Yang menjadikan Payung Geulis begitu istimewa bukan hanya fungsinya, tetapi proses pembuatannya yang nyaris sepenuhnya dilakukan secara manual. Setiap detailnya dikerjakan dengan tangan—dari merangkai kerangka bambu, melapisinya dengan kain atau kertas, hingga merapikan bagian ujungnya menggunakan kanji. Dalam tahap ini, ada satu proses unik yang disebut ngararawat, yaitu menghias bagian dalam payung dengan benang warna-warni yang ditata sedemikian rupa hingga menambah kesan artistik.
![]() |
Pengrajin Payung Geulis Tasikmalaya (sumber: google maps/Payung Geulis Karya Utama) |
Proses pewarnaan dan pengeringan pun tidak sembarangan. Payung yang sudah diberi kanji harus dijemur di bawah sinar matahari hingga benar-benar kering dan keras. Setelah itu barulah dilakukan tahap pengecatan dan lukisan. Motif yang paling sering muncul adalah bunga-bunga indah berwarna cerah, menyiratkan semangat dan keanggunan perempuan Sunda yang menjadi inspirasi utama kerajinan ini.
Seiring perkembangan zaman, fungsi Payung Geulis pun ikut bergeser. Bila dulu ia setia menemani pemiliknya dalam cuaca terik dan hujan, kini kehadirannya lebih banyak ditemukan sebagai elemen dekoratif. Kantor pemerintahan, panggung acara budaya, hingga pernikahan adat Sunda sering kali menjadikan Payung Geulis sebagai hiasan utama yang mempercantik suasana. Bahkan tak sedikit yang menjadikannya koleksi seni di ruang-ruang pribadi maupun galeri internasional.

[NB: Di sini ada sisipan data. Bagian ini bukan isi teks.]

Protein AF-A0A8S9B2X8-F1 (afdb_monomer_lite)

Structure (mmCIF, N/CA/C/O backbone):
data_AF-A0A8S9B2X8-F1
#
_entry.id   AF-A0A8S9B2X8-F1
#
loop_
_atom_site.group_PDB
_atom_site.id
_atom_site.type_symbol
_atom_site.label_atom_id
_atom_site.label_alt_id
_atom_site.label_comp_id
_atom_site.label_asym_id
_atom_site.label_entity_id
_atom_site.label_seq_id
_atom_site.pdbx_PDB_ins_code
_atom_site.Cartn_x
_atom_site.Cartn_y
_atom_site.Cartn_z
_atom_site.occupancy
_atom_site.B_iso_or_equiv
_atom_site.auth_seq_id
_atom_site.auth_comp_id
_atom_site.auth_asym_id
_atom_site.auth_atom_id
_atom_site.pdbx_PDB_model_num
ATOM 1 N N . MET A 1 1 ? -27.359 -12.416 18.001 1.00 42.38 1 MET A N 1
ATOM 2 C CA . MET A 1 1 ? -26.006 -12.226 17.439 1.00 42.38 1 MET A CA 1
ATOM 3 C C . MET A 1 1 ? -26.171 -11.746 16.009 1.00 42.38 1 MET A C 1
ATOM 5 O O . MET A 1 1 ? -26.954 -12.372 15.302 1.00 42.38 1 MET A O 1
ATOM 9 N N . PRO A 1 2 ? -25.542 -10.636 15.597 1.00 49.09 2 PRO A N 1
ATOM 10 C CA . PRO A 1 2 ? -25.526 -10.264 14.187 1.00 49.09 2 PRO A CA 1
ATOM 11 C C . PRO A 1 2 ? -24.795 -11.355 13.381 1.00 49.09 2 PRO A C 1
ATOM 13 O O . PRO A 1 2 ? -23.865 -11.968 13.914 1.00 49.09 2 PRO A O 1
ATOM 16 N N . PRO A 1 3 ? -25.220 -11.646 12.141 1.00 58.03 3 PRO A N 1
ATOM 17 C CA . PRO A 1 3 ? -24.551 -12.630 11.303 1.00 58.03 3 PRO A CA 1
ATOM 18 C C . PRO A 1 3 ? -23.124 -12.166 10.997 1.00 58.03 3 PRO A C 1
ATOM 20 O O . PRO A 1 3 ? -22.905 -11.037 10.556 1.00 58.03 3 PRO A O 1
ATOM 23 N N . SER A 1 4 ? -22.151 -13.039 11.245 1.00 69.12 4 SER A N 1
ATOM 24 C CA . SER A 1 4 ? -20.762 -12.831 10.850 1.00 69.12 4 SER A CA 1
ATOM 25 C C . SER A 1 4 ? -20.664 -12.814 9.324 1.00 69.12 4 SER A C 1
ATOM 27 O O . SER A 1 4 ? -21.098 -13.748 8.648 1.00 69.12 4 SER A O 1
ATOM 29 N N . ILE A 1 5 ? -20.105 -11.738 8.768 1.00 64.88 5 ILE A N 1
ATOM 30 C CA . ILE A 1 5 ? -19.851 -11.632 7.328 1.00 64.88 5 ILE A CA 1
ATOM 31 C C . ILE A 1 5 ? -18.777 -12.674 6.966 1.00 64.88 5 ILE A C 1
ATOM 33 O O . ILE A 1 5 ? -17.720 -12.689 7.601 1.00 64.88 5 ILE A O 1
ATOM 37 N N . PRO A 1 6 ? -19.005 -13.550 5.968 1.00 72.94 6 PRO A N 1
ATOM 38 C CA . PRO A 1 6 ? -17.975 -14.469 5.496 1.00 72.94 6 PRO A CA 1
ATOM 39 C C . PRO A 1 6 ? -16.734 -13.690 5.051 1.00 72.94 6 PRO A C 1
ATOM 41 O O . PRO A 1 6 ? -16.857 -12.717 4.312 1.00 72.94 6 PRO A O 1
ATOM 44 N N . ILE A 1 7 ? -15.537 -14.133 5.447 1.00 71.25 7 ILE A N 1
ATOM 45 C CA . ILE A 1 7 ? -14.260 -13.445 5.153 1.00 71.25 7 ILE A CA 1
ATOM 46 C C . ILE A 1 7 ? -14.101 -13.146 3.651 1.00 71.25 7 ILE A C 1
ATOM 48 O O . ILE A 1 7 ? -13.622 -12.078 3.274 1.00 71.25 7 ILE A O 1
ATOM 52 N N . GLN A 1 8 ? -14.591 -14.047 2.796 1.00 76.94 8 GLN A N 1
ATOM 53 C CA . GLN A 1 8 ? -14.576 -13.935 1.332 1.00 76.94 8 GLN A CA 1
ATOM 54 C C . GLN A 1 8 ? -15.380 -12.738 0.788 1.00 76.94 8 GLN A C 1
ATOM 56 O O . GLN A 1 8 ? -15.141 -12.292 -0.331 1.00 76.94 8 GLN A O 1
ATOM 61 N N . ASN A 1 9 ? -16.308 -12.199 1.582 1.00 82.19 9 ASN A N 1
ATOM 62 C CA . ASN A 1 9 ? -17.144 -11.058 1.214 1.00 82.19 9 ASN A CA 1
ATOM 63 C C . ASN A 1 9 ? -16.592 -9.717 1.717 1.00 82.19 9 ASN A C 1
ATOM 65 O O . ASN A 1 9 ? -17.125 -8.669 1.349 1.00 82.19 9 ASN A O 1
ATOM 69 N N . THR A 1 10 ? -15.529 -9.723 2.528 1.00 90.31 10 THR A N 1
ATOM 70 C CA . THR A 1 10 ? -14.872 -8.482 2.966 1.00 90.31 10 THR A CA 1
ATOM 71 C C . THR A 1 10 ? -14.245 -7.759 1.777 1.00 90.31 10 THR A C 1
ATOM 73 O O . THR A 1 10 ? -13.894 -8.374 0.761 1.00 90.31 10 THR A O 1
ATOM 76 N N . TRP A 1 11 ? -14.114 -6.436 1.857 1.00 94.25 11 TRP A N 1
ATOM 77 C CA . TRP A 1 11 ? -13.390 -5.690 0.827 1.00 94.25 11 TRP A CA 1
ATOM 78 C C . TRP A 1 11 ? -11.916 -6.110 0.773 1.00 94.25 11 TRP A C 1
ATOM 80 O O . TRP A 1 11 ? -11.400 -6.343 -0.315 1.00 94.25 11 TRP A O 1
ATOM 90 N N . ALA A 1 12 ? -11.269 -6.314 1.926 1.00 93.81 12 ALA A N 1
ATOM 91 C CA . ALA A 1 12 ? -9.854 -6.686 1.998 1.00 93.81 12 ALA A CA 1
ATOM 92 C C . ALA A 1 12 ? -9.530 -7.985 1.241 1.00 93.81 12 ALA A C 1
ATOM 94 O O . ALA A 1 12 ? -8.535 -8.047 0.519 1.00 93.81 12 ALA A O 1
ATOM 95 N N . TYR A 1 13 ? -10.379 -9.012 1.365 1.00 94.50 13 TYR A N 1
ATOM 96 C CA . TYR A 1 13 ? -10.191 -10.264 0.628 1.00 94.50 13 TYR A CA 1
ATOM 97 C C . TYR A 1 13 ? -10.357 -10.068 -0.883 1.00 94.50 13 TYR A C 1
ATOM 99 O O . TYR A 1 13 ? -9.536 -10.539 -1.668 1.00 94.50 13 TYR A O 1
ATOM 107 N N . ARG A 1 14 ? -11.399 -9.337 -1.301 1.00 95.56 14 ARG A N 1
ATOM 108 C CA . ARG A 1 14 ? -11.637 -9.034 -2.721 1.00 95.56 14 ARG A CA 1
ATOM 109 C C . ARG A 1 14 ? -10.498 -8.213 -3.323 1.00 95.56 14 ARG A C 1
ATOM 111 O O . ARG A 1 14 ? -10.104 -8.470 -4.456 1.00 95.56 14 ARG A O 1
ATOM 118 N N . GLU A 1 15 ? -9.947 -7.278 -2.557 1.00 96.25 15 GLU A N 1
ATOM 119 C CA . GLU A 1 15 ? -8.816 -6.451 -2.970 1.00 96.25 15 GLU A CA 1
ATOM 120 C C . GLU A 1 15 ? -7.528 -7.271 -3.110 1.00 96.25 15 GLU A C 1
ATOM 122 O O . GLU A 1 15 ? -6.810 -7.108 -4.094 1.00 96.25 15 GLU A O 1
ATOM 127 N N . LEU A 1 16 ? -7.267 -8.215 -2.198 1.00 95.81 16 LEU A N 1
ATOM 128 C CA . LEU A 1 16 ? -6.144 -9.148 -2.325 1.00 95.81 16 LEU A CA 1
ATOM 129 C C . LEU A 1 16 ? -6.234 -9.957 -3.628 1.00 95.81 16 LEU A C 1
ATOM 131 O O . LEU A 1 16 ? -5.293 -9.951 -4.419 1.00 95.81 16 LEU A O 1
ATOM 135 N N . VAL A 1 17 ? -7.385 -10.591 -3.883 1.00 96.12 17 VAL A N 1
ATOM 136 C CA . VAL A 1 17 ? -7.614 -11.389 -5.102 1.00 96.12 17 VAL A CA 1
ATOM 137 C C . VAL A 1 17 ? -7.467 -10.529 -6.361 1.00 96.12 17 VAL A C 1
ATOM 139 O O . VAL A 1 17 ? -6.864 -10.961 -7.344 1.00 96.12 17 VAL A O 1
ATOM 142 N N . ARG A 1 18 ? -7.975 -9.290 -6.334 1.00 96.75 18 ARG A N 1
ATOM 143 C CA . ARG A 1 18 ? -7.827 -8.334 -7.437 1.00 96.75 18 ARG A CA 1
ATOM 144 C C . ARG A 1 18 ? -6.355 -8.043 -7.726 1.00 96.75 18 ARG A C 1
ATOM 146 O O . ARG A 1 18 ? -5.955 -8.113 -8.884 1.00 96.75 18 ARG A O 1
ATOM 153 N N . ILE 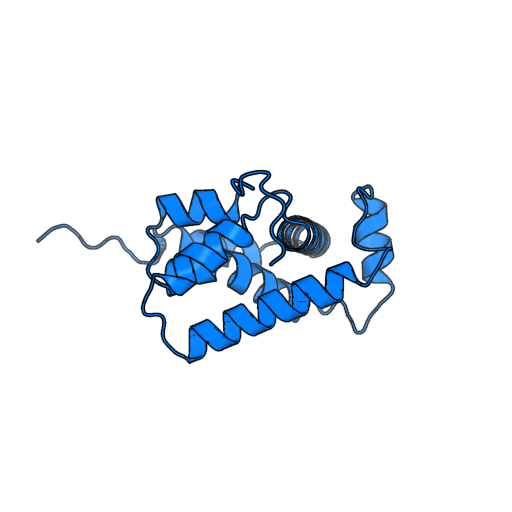A 1 19 ? -5.557 -7.744 -6.698 1.00 96.69 19 ILE A N 1
ATOM 154 C CA . ILE A 1 19 ? -4.127 -7.427 -6.843 1.00 96.69 19 ILE A CA 1
ATOM 155 C C . ILE A 1 19 ? -3.336 -8.638 -7.350 1.00 96.69 19 ILE A C 1
ATOM 157 O O . ILE A 1 19 ? -2.451 -8.487 -8.193 1.00 96.69 19 ILE A O 1
ATOM 161 N N . GLU A 1 20 ? -3.651 -9.844 -6.876 1.00 94.44 20 GLU A N 1
ATOM 162 C CA . GLU A 1 20 ? -3.008 -11.074 -7.354 1.00 94.44 20 GLU A CA 1
ATOM 163 C C . GLU A 1 20 ? -3.257 -11.310 -8.849 1.00 94.44 20 GLU A C 1
ATOM 165 O O . GLU A 1 20 ? -2.340 -11.720 -9.565 1.00 94.44 20 GLU A O 1
ATOM 170 N N . ALA A 1 21 ? -4.457 -10.975 -9.329 1.00 96.00 21 ALA A N 1
ATOM 171 C CA . ALA A 1 21 ? -4.848 -11.098 -10.729 1.00 96.00 21 ALA A CA 1
ATOM 172 C C . ALA A 1 21 ? -4.351 -9.954 -11.638 1.00 96.00 21 ALA A C 1
ATOM 174 O O . ALA A 1 21 ? -4.514 -10.048 -12.856 1.00 96.00 21 ALA A O 1
ATOM 175 N N . LEU A 1 22 ? -3.750 -8.884 -11.094 1.00 95.56 22 LEU A N 1
ATOM 176 C CA . LEU A 1 22 ? -3.314 -7.741 -11.903 1.00 95.56 22 LEU A CA 1
ATOM 177 C C . LEU A 1 22 ? -2.207 -8.128 -12.902 1.00 95.56 22 LEU A C 1
ATOM 179 O O . LEU A 1 22 ? -1.193 -8.732 -12.507 1.00 95.56 22 LEU A O 1
ATOM 183 N N . PRO A 1 23 ? -2.332 -7.709 -14.177 1.00 93.50 23 PRO A N 1
ATOM 184 C CA . PRO A 1 23 ? -1.221 -7.695 -15.119 1.00 93.50 23 PRO A CA 1
ATOM 185 C C . PRO A 1 23 ? -0.058 -6.849 -14.593 1.00 93.50 23 PRO A C 1
ATOM 187 O O . PRO A 1 23 ? -0.251 -5.865 -13.881 1.00 93.50 23 PRO A O 1
ATOM 190 N N . ASN A 1 24 ? 1.174 -7.199 -14.973 1.00 89.06 24 ASN A N 1
ATOM 191 C CA . ASN A 1 24 ? 2.362 -6.504 -14.462 1.00 89.06 24 ASN A CA 1
ATOM 192 C C . ASN A 1 24 ? 2.370 -5.001 -14.802 1.00 89.06 24 ASN A C 1
ATOM 194 O O . ASN A 1 24 ? 2.822 -4.213 -13.980 1.00 89.06 24 ASN A O 1
ATOM 198 N N . ALA A 1 25 ? 1.863 -4.602 -15.973 1.00 87.88 25 ALA A N 1
ATOM 199 C CA . ALA A 1 25 ? 1.803 -3.191 -16.367 1.00 87.88 25 ALA A CA 1
ATOM 200 C C . ALA A 1 25 ? 0.864 -2.387 -15.445 1.00 87.88 25 ALA A C 1
ATOM 202 O O . ALA A 1 25 ? 1.263 -1.360 -14.896 1.00 87.88 25 ALA A O 1
ATOM 203 N N . ASP A 1 26 ? -0.336 -2.913 -15.191 1.00 91.19 26 ASP A N 1
ATOM 204 C CA . ASP A 1 26 ? -1.335 -2.274 -14.326 1.00 91.19 26 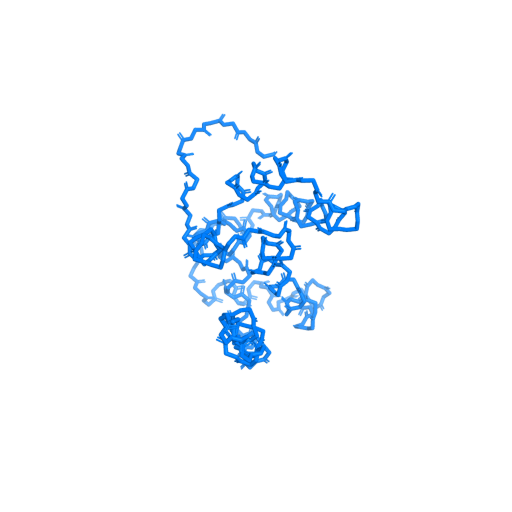ASP A CA 1
ATOM 205 C C . ASP A 1 26 ? -0.878 -2.237 -12.863 1.00 91.19 26 ASP A C 1
ATOM 207 O O . ASP A 1 26 ? -1.038 -1.228 -12.178 1.00 91.19 26 ASP A O 1
ATOM 211 N N . LEU A 1 27 ? -0.231 -3.311 -12.397 1.00 91.81 27 LEU A N 1
ATOM 212 C CA . LEU A 1 27 ? 0.397 -3.367 -11.078 1.00 91.81 27 LEU A CA 1
ATOM 213 C C . LEU A 1 27 ? 1.422 -2.240 -10.893 1.00 91.81 27 LEU A C 1
ATOM 215 O O . LEU A 1 27 ? 1.424 -1.567 -9.862 1.00 91.81 27 LEU A O 1
ATOM 219 N N . ILE A 1 28 ? 2.290 -2.035 -11.888 1.00 87.88 28 ILE A N 1
ATOM 220 C CA . ILE A 1 28 ? 3.303 -0.974 -11.868 1.00 87.88 28 ILE A CA 1
ATOM 221 C C . ILE A 1 28 ? 2.632 0.396 -11.775 1.00 87.88 28 ILE A C 1
ATOM 223 O O . ILE A 1 28 ? 3.029 1.220 -10.947 1.00 87.88 28 ILE A O 1
ATOM 227 N N . LEU A 1 29 ? 1.608 0.632 -12.595 1.00 88.31 29 LEU A N 1
ATOM 228 C CA . LEU A 1 29 ? 0.888 1.899 -12.614 1.00 88.31 29 LEU A CA 1
ATOM 229 C C . LEU A 1 29 ? 0.187 2.177 -11.277 1.00 88.31 29 LEU A C 1
ATOM 231 O O . LEU A 1 29 ? 0.252 3.295 -10.766 1.00 88.31 29 LEU A O 1
ATOM 235 N N . GLU A 1 30 ? -0.458 1.174 -10.682 1.00 93.31 30 GLU A N 1
ATOM 236 C CA . GLU A 1 30 ? -1.120 1.326 -9.387 1.00 93.31 30 GLU A CA 1
ATOM 237 C C . GLU A 1 30 ? -0.141 1.617 -8.254 1.00 93.31 30 GLU A C 1
ATOM 239 O O . GLU A 1 30 ? -0.402 2.514 -7.451 1.00 93.31 30 GLU A O 1
ATOM 244 N N . VAL A 1 31 ? 0.995 0.913 -8.207 1.00 91.56 31 VAL A N 1
ATOM 245 C CA . VAL A 1 31 ? 2.059 1.209 -7.238 1.00 91.56 31 VAL A CA 1
ATOM 246 C C . VAL A 1 31 ? 2.559 2.635 -7.440 1.00 91.56 31 VAL A C 1
ATOM 248 O O . VAL A 1 31 ? 2.607 3.400 -6.481 1.00 91.56 31 VAL A O 1
ATOM 251 N N . HIS A 1 32 ? 2.872 3.028 -8.677 1.00 88.94 32 HIS A N 1
ATOM 252 C CA . HIS A 1 32 ? 3.340 4.377 -8.986 1.00 88.94 32 HIS A CA 1
ATOM 253 C C . HIS A 1 32 ? 2.349 5.452 -8.517 1.00 88.94 32 HIS A C 1
ATOM 255 O O . HIS A 1 32 ? 2.744 6.422 -7.869 1.00 88.94 32 HIS A O 1
ATOM 261 N N . ASN A 1 33 ? 1.059 5.273 -8.808 1.00 90.19 33 ASN A N 1
ATOM 262 C CA . ASN A 1 33 ? 0.009 6.202 -8.397 1.00 90.19 33 ASN A CA 1
ATOM 263 C C . ASN A 1 33 ? -0.144 6.268 -6.875 1.00 90.19 33 ASN A C 1
ATOM 265 O O . ASN A 1 33 ? -0.297 7.361 -6.327 1.00 90.19 33 ASN A O 1
ATOM 269 N N . ALA A 1 34 ? -0.051 5.129 -6.186 1.00 92.25 34 ALA A N 1
ATOM 270 C CA . ALA A 1 34 ? -0.139 5.090 -4.735 1.00 92.25 34 ALA A CA 1
ATOM 271 C C . ALA A 1 34 ? 1.070 5.775 -4.079 1.00 92.25 34 ALA A C 1
ATOM 273 O O . ALA A 1 34 ? 0.894 6.637 -3.219 1.00 92.25 34 ALA A O 1
ATOM 274 N N . ILE A 1 35 ? 2.299 5.469 -4.510 1.00 90.25 35 ILE A N 1
ATOM 275 C CA . ILE A 1 35 ? 3.522 6.078 -3.961 1.00 90.25 35 ILE A CA 1
ATOM 276 C C . ILE A 1 35 ? 3.532 7.603 -4.167 1.00 90.25 35 ILE A C 1
ATOM 278 O O . ILE A 1 35 ? 3.825 8.352 -3.228 1.00 90.25 35 ILE A O 1
ATOM 282 N N . ASN A 1 36 ? 3.136 8.075 -5.354 1.00 87.81 36 ASN A N 1
ATOM 283 C CA . ASN A 1 36 ? 3.029 9.506 -5.659 1.00 87.81 36 ASN A CA 1
ATOM 284 C C . ASN A 1 36 ? 1.797 10.180 -5.027 1.00 87.81 36 ASN A C 1
ATOM 286 O O . ASN A 1 36 ? 1.666 11.400 -5.069 1.00 87.81 36 ASN A O 1
ATOM 290 N N . GLY A 1 37 ? 0.909 9.414 -4.389 1.00 89.31 37 GLY A N 1
ATOM 291 C CA . GLY A 1 37 ? -0.267 9.948 -3.712 1.00 89.31 37 GLY A CA 1
ATOM 292 C C . GLY A 1 37 ? -1.347 10.454 -4.668 1.00 89.31 37 GLY A C 1
ATOM 293 O O . GLY A 1 37 ? -2.113 11.330 -4.295 1.00 89.31 37 GLY A O 1
ATOM 294 N N . HIS A 1 38 ? -1.452 9.929 -5.889 1.00 89.31 38 HIS A N 1
ATOM 295 C CA . HIS A 1 38 ? -2.542 10.288 -6.808 1.00 89.31 38 HIS A CA 1
ATOM 296 C C . HIS A 1 38 ? -3.894 9.770 -6.307 1.00 89.31 38 HIS A C 1
ATOM 298 O O . HIS A 1 38 ? -4.911 10.451 -6.382 1.00 89.31 38 HIS A O 1
ATOM 304 N N . ASN A 1 39 ? -3.893 8.557 -5.762 1.00 89.25 39 ASN A N 1
ATOM 305 C CA . ASN A 1 39 ? -5.079 7.855 -5.281 1.00 89.25 39 ASN A CA 1
ATOM 306 C C . ASN A 1 39 ? -4.871 7.286 -3.870 1.00 89.25 39 ASN A C 1
ATOM 308 O O . ASN A 1 39 ? -5.550 6.339 -3.497 1.00 89.25 39 ASN A O 1
ATOM 312 N N . TYR A 1 40 ? -3.920 7.830 -3.105 1.00 94.31 40 TYR A N 1
ATOM 313 C CA . TYR A 1 40 ? -3.526 7.282 -1.809 1.00 94.31 40 TYR A CA 1
ATOM 314 C C . TYR A 1 40 ? -3.173 8.378 -0.797 1.00 94.31 40 TYR A C 1
ATOM 316 O O . TYR A 1 40 ? -2.312 9.231 -1.031 1.00 94.31 40 TYR A O 1
ATOM 324 N N . SER A 1 41 ? -3.820 8.337 0.365 1.00 94.75 41 SER A N 1
ATOM 325 C CA . SER A 1 41 ? -3.768 9.384 1.388 1.00 94.75 41 SER A CA 1
ATOM 326 C C . SER A 1 41 ? -2.672 9.157 2.432 1.00 94.75 41 SER A C 1
ATOM 328 O O . SER A 1 41 ? -2.955 8.937 3.608 1.00 94.75 41 SER A O 1
ATOM 330 N N . TRP A 1 42 ? -1.400 9.240 2.025 1.00 94.75 42 TRP A N 1
ATOM 331 C CA . TRP A 1 42 ? -0.247 9.013 2.918 1.00 94.75 42 TRP A CA 1
ATOM 332 C C . TRP A 1 42 ? -0.322 9.742 4.269 1.00 94.75 42 TRP A C 1
ATOM 334 O O . TRP A 1 42 ? -0.096 9.130 5.313 1.00 94.75 42 TRP A O 1
ATOM 344 N N . LYS A 1 43 ? -0.655 11.039 4.270 1.00 92.19 43 LYS A N 1
ATOM 345 C CA . LYS A 1 43 ? -0.681 11.868 5.486 1.00 92.19 43 LYS A CA 1
ATOM 346 C C . LYS A 1 43 ? -1.857 11.522 6.391 1.00 92.19 43 LYS A C 1
ATOM 348 O O . LYS A 1 43 ? -1.681 11.421 7.608 1.00 92.19 43 LYS A O 1
ATOM 353 N N . SER A 1 44 ? -3.035 11.313 5.815 1.00 93.56 44 SER A N 1
ATOM 354 C CA . SER A 1 44 ? -4.216 10.908 6.574 1.00 93.56 44 SER A CA 1
ATOM 355 C C . SER A 1 44 ? -4.020 9.519 7.184 1.00 93.56 44 SER A C 1
ATOM 357 O O . SER A 1 44 ? -4.291 9.344 8.369 1.00 93.56 44 SER A O 1
ATOM 359 N N . ILE A 1 45 ? -3.439 8.568 6.442 1.00 94.50 45 ILE A N 1
ATOM 360 C CA . ILE A 1 45 ? -3.101 7.232 6.961 1.00 94.50 45 ILE A CA 1
ATOM 361 C C . ILE A 1 45 ? -2.066 7.336 8.086 1.00 94.50 45 ILE A C 1
ATOM 363 O O . ILE A 1 45 ? -2.315 6.831 9.176 1.00 94.50 45 ILE A O 1
ATOM 367 N N . GLN A 1 46 ? -0.960 8.067 7.894 1.00 93.81 46 GLN A N 1
ATOM 368 C CA . GLN A 1 46 ? 0.040 8.294 8.948 1.00 93.81 46 GLN A CA 1
ATOM 369 C C . GLN A 1 46 ? -0.588 8.865 10.225 1.00 93.81 46 GLN A C 1
ATOM 371 O O . GLN A 1 46 ? -0.241 8.447 11.331 1.00 93.81 46 GLN A O 1
ATOM 376 N N . THR A 1 47 ? -1.488 9.837 10.073 1.00 92.12 47 THR A N 1
ATOM 377 C CA . THR A 1 47 ? -2.205 10.458 11.190 1.00 92.12 47 THR A CA 1
ATOM 378 C C . THR A 1 47 ? -3.079 9.431 11.897 1.00 92.12 47 THR A C 1
ATOM 380 O O . THR A 1 47 ? -3.027 9.332 13.117 1.00 92.12 47 THR A O 1
ATOM 383 N N . LYS A 1 48 ? -3.847 8.628 11.156 1.00 91.25 48 LYS A N 1
ATOM 384 C CA . LYS A 1 48 ? -4.709 7.583 11.721 1.00 91.25 48 LYS A CA 1
ATOM 385 C C . LYS A 1 48 ? -3.906 6.537 12.486 1.00 91.25 48 LYS A C 1
ATOM 387 O O . LYS A 1 48 ? -4.201 6.289 13.649 1.00 91.25 48 LYS A O 1
ATOM 392 N N . LEU A 1 49 ? -2.841 6.014 11.883 1.00 90.81 49 LEU A N 1
ATOM 393 C CA . LEU A 1 49 ? -1.979 5.009 12.508 1.00 90.81 49 LEU A CA 1
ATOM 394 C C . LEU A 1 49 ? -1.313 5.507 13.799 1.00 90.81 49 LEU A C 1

Sentra kerajinan Payung Geulis di Panyingkiran tetap hidup hingga kini, menjadi saksi bisu bagaimana sebuah ide sederhana mampu berkembang menjadi kekuatan ekonomi sekaligus duta budaya yang memperkenalkan Tasikmalaya ke mata dunia. Dalam setiap lekuk lukisan bunga dan benang berwarna yang menghiasi payung itu, tersimpan cerita perjuangan, kreativitas, dan cinta masyarakat Tasik terhadap tradisinya. Sebuah warisan budaya yang bukan hanya layak dilestarikan, tetapi juga dibanggakan.